FIGURE 66—GEOLOGIC MAP OF LODAISKA SITE
Overlying the bouldery gravel and the variegated alluvium is a dark-colored, sandy and silty alluvium ([Qp on the map]), 1 to 6 feet thick, that looks quite like the Piney Creek alluvium in the Denver area. Both the Piney Creek and this alluvium are of Recent age. Fossil bones were found in the alluvium at two places near the site ([A and B on the map]). At A, 1 foot below the surface, articulated bones were found; at B, a single bone was found and it was not in place, but from a plowed surface on the upland. At this locality a chert flake was found also. The bones were examined by Edward Lewis of the U. S. Geological Survey and C. B. Schultz and L. G. Tanner of the University of Nebraska State Museum and Geology Department. Their identifications are as follows:
Locality A, fragments of a vertebra, femur, epiphysis, and ribs of Bison bison (Linnaeus) of Recent age, and
Locality B, the badly weathered astragalus of a large bovid, either Bos Taurus or Bison bison (Linnaeus) of Recent age.

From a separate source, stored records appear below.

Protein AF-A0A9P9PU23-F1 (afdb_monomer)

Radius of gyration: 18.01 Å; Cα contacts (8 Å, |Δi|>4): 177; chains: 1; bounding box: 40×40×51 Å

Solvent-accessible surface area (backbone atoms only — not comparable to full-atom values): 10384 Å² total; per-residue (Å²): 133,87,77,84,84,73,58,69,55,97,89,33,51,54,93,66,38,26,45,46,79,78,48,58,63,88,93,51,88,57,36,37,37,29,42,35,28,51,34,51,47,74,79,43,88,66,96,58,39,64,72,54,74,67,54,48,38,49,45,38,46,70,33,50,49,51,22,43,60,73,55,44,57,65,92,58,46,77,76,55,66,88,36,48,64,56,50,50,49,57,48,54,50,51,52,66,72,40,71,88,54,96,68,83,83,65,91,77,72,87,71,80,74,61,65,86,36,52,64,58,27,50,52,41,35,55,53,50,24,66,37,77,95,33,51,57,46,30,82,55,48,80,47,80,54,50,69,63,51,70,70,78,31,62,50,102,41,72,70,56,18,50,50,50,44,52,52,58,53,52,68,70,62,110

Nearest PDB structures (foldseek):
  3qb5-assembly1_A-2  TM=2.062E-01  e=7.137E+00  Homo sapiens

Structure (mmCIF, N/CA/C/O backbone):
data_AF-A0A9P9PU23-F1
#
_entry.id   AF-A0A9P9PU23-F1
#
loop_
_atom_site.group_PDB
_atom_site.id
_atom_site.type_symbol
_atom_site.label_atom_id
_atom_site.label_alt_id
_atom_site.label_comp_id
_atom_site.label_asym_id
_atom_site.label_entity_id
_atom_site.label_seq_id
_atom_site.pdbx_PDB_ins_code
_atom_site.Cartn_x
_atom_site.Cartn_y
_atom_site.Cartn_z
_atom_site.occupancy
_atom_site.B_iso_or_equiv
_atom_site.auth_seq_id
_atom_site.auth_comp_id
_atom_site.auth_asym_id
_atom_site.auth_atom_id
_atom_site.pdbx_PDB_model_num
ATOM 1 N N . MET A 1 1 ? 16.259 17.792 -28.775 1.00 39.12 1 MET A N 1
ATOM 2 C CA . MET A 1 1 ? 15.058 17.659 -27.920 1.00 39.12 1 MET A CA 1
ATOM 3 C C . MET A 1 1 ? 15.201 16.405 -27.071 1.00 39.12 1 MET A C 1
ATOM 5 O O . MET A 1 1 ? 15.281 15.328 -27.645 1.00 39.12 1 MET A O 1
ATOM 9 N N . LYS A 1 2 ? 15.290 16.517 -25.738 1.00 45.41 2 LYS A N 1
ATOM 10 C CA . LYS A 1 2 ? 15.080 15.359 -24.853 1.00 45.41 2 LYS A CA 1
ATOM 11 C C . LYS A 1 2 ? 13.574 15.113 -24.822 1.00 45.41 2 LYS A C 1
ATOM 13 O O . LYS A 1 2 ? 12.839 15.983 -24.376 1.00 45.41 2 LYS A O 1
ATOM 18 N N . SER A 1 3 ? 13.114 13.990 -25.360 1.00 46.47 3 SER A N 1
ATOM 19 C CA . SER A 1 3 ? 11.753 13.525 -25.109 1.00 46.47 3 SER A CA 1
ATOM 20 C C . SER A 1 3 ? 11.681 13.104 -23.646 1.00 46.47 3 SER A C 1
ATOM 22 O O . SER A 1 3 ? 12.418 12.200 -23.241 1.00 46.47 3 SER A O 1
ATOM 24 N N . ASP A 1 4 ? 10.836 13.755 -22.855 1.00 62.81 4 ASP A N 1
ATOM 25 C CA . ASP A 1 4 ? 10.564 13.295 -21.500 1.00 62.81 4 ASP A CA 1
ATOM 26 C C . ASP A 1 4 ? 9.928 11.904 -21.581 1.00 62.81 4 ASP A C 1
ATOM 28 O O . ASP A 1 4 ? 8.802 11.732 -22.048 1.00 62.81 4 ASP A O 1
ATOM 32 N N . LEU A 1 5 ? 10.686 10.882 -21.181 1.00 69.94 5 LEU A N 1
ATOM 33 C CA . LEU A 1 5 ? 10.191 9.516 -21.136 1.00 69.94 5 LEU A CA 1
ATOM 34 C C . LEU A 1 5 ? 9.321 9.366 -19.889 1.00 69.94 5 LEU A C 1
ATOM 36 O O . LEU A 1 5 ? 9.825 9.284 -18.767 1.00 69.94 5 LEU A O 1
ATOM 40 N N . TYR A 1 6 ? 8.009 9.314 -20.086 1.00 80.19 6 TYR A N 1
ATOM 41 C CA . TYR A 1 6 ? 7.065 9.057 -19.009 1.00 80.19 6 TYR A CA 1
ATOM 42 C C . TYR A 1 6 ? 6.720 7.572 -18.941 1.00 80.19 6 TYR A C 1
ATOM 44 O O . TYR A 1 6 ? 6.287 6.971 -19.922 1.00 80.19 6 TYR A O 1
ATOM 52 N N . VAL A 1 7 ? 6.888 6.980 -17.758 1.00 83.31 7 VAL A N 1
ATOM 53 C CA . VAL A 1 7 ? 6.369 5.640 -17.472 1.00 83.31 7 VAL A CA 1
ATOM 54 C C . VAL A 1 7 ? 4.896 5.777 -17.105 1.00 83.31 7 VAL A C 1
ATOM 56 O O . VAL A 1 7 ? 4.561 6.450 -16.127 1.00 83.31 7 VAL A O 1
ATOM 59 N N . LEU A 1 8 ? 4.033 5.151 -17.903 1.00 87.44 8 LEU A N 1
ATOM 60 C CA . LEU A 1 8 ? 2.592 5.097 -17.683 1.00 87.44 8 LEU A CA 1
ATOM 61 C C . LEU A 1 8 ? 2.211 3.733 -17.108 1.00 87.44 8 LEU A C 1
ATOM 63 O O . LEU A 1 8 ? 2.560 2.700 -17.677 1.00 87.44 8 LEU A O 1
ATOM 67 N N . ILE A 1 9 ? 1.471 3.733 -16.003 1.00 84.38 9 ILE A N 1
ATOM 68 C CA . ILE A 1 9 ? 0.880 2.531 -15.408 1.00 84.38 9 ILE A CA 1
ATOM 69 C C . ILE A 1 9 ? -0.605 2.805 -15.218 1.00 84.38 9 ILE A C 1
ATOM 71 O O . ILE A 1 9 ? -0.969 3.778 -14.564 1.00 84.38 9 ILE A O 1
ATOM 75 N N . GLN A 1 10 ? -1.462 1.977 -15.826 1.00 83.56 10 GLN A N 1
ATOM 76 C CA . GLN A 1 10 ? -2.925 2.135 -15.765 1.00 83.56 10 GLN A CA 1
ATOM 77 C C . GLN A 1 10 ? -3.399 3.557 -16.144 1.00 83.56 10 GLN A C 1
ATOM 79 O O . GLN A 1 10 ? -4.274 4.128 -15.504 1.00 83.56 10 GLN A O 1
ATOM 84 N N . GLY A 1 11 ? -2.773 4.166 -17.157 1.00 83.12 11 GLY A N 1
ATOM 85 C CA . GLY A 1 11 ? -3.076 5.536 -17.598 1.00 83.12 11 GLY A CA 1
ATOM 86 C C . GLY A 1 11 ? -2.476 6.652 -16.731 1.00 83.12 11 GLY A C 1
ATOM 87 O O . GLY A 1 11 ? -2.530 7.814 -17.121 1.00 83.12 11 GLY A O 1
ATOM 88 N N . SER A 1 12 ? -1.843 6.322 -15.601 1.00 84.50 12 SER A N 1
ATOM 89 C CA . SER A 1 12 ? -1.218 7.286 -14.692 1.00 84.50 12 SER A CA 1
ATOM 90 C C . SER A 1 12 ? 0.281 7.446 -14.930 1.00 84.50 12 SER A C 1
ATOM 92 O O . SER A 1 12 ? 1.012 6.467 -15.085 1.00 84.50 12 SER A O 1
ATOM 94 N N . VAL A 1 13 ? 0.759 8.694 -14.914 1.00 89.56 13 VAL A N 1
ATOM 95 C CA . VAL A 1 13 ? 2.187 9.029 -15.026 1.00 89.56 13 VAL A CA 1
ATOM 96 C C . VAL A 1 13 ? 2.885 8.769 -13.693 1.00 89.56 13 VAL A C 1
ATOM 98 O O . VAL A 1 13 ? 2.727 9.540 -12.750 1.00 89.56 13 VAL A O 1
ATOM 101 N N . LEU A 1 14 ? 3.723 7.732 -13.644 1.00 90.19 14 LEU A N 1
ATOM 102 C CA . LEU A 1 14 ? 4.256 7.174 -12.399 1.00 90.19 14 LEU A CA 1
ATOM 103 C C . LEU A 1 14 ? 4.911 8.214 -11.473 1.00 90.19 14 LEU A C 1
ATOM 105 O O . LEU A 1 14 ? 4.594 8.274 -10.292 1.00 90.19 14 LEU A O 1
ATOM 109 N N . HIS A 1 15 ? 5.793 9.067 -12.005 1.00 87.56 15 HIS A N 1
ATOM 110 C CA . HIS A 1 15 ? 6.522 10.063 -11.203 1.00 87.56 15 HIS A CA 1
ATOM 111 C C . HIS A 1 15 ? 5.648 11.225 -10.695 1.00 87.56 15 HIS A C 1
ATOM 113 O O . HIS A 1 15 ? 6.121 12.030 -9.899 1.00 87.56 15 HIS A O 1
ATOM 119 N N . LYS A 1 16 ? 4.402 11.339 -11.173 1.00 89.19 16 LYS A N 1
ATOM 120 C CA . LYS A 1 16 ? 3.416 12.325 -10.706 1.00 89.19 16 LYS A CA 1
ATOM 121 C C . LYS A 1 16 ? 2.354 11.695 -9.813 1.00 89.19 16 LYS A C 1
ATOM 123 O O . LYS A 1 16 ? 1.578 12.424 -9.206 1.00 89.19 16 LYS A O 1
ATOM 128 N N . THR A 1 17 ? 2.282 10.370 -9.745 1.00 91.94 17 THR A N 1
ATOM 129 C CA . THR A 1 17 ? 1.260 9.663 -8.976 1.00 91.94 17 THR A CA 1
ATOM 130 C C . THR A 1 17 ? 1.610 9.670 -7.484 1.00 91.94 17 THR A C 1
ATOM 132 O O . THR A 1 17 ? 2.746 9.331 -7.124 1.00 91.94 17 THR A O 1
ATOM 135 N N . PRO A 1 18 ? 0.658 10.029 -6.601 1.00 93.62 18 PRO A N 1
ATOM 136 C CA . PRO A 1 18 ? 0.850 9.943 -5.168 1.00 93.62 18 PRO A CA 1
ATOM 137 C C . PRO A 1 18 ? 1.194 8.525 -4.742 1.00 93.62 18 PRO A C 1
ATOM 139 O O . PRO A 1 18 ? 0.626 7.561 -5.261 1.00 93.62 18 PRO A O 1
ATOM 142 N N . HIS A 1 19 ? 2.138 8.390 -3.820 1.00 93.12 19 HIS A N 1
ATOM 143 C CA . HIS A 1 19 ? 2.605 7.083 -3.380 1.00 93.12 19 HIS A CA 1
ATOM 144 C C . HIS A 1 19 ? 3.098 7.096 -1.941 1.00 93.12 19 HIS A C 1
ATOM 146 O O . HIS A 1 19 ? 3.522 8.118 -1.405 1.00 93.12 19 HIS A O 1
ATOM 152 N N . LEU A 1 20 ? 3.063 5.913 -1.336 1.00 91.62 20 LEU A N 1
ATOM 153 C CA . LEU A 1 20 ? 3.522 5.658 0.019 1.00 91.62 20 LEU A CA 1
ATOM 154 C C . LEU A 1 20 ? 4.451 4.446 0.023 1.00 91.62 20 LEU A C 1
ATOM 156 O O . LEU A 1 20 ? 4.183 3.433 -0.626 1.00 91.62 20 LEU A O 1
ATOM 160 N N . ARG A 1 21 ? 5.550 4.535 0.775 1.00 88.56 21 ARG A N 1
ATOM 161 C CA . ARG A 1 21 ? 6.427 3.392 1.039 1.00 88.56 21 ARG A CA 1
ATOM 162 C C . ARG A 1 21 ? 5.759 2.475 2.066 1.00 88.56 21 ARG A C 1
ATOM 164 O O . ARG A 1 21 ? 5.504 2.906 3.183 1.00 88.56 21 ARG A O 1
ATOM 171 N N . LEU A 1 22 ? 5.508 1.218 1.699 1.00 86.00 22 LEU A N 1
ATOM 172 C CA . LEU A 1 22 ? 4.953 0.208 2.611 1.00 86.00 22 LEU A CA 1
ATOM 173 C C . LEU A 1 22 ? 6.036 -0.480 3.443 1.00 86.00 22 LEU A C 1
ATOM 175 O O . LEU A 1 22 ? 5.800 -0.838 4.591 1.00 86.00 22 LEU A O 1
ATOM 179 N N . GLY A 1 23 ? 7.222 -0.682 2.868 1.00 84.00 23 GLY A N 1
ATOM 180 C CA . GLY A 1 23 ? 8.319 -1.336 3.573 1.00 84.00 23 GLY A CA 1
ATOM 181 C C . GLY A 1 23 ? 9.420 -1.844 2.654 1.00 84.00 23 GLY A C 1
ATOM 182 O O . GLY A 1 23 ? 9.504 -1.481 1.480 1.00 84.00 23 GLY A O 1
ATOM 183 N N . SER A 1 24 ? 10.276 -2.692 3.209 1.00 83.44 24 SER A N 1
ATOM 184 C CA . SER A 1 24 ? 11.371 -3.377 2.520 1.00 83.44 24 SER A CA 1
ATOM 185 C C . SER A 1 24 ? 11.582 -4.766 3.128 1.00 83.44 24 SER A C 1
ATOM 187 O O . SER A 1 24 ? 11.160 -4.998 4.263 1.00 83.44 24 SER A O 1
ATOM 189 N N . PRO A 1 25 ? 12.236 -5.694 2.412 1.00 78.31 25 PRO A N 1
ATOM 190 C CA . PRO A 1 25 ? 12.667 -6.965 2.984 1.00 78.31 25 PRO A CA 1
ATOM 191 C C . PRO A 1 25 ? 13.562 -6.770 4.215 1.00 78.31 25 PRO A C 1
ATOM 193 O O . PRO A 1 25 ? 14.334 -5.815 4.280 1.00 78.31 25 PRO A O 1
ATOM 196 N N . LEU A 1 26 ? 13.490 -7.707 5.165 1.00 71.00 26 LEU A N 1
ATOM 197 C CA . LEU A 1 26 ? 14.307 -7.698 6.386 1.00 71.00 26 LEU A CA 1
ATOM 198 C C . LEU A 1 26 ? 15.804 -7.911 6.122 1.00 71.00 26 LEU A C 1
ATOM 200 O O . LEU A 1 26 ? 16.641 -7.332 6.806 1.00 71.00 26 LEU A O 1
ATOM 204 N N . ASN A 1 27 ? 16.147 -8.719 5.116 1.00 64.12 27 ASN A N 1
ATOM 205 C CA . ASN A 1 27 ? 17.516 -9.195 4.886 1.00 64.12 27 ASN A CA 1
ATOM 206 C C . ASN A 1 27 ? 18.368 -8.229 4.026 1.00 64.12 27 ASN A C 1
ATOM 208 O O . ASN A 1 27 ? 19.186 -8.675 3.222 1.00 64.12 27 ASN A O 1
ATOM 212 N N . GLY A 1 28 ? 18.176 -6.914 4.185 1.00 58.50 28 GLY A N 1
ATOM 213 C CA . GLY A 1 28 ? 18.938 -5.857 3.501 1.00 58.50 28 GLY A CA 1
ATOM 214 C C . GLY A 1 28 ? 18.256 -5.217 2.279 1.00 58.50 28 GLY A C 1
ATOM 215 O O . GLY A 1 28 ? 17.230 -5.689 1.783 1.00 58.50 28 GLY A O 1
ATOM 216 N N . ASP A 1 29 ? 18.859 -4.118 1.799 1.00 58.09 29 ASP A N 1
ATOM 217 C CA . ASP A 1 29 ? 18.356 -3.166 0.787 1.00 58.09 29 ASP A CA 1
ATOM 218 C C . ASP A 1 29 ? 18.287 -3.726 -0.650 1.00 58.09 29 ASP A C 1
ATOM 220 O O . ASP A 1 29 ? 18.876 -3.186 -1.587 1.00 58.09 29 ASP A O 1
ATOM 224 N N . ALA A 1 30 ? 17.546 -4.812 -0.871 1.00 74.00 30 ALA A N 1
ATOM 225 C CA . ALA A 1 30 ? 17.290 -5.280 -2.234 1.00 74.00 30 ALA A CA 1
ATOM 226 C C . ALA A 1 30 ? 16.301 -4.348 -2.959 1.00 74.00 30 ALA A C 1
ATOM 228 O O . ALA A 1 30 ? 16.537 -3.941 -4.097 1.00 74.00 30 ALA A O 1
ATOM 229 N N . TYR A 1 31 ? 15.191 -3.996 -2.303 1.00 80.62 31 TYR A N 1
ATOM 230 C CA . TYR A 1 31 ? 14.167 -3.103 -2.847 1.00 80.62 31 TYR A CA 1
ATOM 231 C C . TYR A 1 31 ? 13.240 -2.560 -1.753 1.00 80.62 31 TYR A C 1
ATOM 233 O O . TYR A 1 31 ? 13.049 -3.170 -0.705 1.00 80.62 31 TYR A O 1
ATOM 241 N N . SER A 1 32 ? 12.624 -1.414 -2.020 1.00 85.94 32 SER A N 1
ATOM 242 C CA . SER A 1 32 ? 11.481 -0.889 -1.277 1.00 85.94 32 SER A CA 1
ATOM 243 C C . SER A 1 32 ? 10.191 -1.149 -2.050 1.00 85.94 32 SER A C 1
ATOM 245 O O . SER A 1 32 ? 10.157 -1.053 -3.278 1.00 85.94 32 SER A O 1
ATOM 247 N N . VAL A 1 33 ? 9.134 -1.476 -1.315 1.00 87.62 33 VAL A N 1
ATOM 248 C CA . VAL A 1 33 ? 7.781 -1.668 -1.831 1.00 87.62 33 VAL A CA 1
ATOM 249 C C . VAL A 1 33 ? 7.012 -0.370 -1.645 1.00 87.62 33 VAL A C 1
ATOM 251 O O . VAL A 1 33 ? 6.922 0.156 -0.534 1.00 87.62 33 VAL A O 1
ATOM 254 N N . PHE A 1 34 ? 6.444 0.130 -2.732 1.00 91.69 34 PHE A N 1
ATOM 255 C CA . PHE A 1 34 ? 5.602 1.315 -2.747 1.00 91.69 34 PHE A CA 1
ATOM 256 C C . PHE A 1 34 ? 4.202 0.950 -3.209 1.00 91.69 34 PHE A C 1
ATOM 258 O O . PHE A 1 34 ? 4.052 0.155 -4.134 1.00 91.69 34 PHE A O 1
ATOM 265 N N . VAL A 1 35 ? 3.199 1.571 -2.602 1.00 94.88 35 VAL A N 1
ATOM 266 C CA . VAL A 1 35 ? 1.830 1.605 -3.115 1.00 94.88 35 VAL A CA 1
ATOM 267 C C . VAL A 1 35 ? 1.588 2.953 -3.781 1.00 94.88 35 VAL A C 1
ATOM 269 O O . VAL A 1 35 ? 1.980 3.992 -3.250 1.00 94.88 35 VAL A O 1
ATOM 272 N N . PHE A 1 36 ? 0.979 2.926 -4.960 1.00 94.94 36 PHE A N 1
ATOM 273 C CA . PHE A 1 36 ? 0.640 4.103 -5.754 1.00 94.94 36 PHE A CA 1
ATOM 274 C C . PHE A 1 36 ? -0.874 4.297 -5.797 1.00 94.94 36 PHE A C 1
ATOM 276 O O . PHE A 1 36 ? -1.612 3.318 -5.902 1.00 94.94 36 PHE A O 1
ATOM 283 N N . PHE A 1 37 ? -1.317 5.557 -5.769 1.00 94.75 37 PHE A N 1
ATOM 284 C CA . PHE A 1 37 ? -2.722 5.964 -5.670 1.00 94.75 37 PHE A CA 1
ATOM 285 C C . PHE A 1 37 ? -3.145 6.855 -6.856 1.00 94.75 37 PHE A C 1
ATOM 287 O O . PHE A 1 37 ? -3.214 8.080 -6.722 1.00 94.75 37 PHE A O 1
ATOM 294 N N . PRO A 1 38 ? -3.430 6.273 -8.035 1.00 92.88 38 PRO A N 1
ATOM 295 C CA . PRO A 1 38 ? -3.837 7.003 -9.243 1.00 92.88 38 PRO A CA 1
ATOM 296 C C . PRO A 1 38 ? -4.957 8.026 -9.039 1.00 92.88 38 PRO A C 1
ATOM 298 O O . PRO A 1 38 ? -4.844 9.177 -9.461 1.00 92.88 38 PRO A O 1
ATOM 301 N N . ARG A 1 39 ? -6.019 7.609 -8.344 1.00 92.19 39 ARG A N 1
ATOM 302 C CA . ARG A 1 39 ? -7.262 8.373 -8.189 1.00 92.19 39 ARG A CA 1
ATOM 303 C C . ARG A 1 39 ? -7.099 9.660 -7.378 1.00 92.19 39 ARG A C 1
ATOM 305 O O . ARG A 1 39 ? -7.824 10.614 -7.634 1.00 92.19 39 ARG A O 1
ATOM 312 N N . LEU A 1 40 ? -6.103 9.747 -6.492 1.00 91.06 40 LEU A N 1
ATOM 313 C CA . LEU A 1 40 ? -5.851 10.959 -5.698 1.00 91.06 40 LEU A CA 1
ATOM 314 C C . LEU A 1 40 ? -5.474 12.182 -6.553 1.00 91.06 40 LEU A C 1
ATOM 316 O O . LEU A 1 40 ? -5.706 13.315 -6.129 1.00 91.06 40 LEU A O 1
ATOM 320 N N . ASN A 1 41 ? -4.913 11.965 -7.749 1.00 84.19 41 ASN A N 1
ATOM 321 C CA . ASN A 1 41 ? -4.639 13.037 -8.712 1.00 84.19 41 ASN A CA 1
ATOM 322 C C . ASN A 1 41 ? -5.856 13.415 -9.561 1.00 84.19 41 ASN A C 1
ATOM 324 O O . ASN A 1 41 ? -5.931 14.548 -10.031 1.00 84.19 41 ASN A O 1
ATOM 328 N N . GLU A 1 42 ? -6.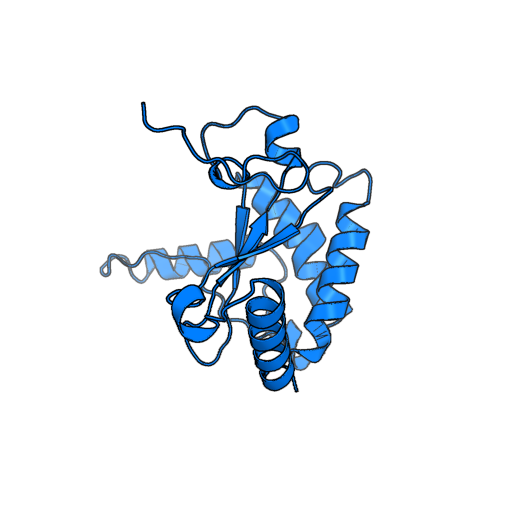765 12.469 -9.804 1.00 81.25 42 GLU A N 1
ATOM 32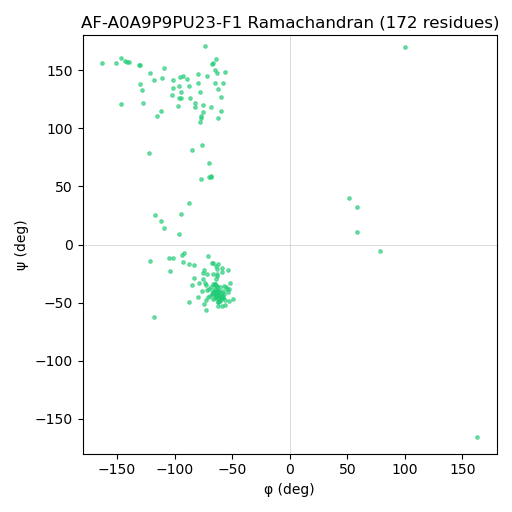9 C CA . GLU A 1 42 ? -7.987 12.713 -10.578 1.00 81.25 42 GLU A CA 1
ATOM 330 C C . GLU A 1 42 ? -8.978 13.558 -9.776 1.00 81.25 42 GLU A C 1
ATOM 332 O O . GLU A 1 42 ? -9.617 14.447 -10.329 1.00 81.25 42 GLU A O 1
ATOM 337 N N . GLU A 1 43 ? -9.078 13.302 -8.469 1.00 72.62 43 GLU A N 1
ATOM 338 C CA . GLU A 1 43 ? -9.990 14.038 -7.593 1.00 72.62 43 GLU A CA 1
ATOM 339 C C . GLU A 1 43 ? -9.512 15.468 -7.315 1.00 72.62 43 GLU A C 1
ATOM 341 O O . GLU A 1 43 ? -10.331 16.381 -7.240 1.00 72.62 43 GLU A O 1
ATOM 346 N N . CYS A 1 44 ? -8.195 15.680 -7.210 1.00 68.00 44 CYS A N 1
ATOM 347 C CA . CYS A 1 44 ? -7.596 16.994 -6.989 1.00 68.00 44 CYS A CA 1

The unconformity at the base of the dark-colored alluvium is well exposed at the localities indicated on the map.
Fragments of charcoal were found in the alluvium 200 feet upstream from the site. This alluvium probably correlates with the pre-ceramic layers of the occupation levels at the site, which, as reported by Lewis in an accompanying paper, also contains vertebrate remains of Recent age.
The youngest deposit, a bouldery gravel confined to the present washes, is a lag concentrate of the boulders and cobbles that are left by washing out finer grained sediments from the Pleistocene deposits. This deposit, and the arroyo-cutting with which it is associated, probably developed throughout the period of the ceramic levels.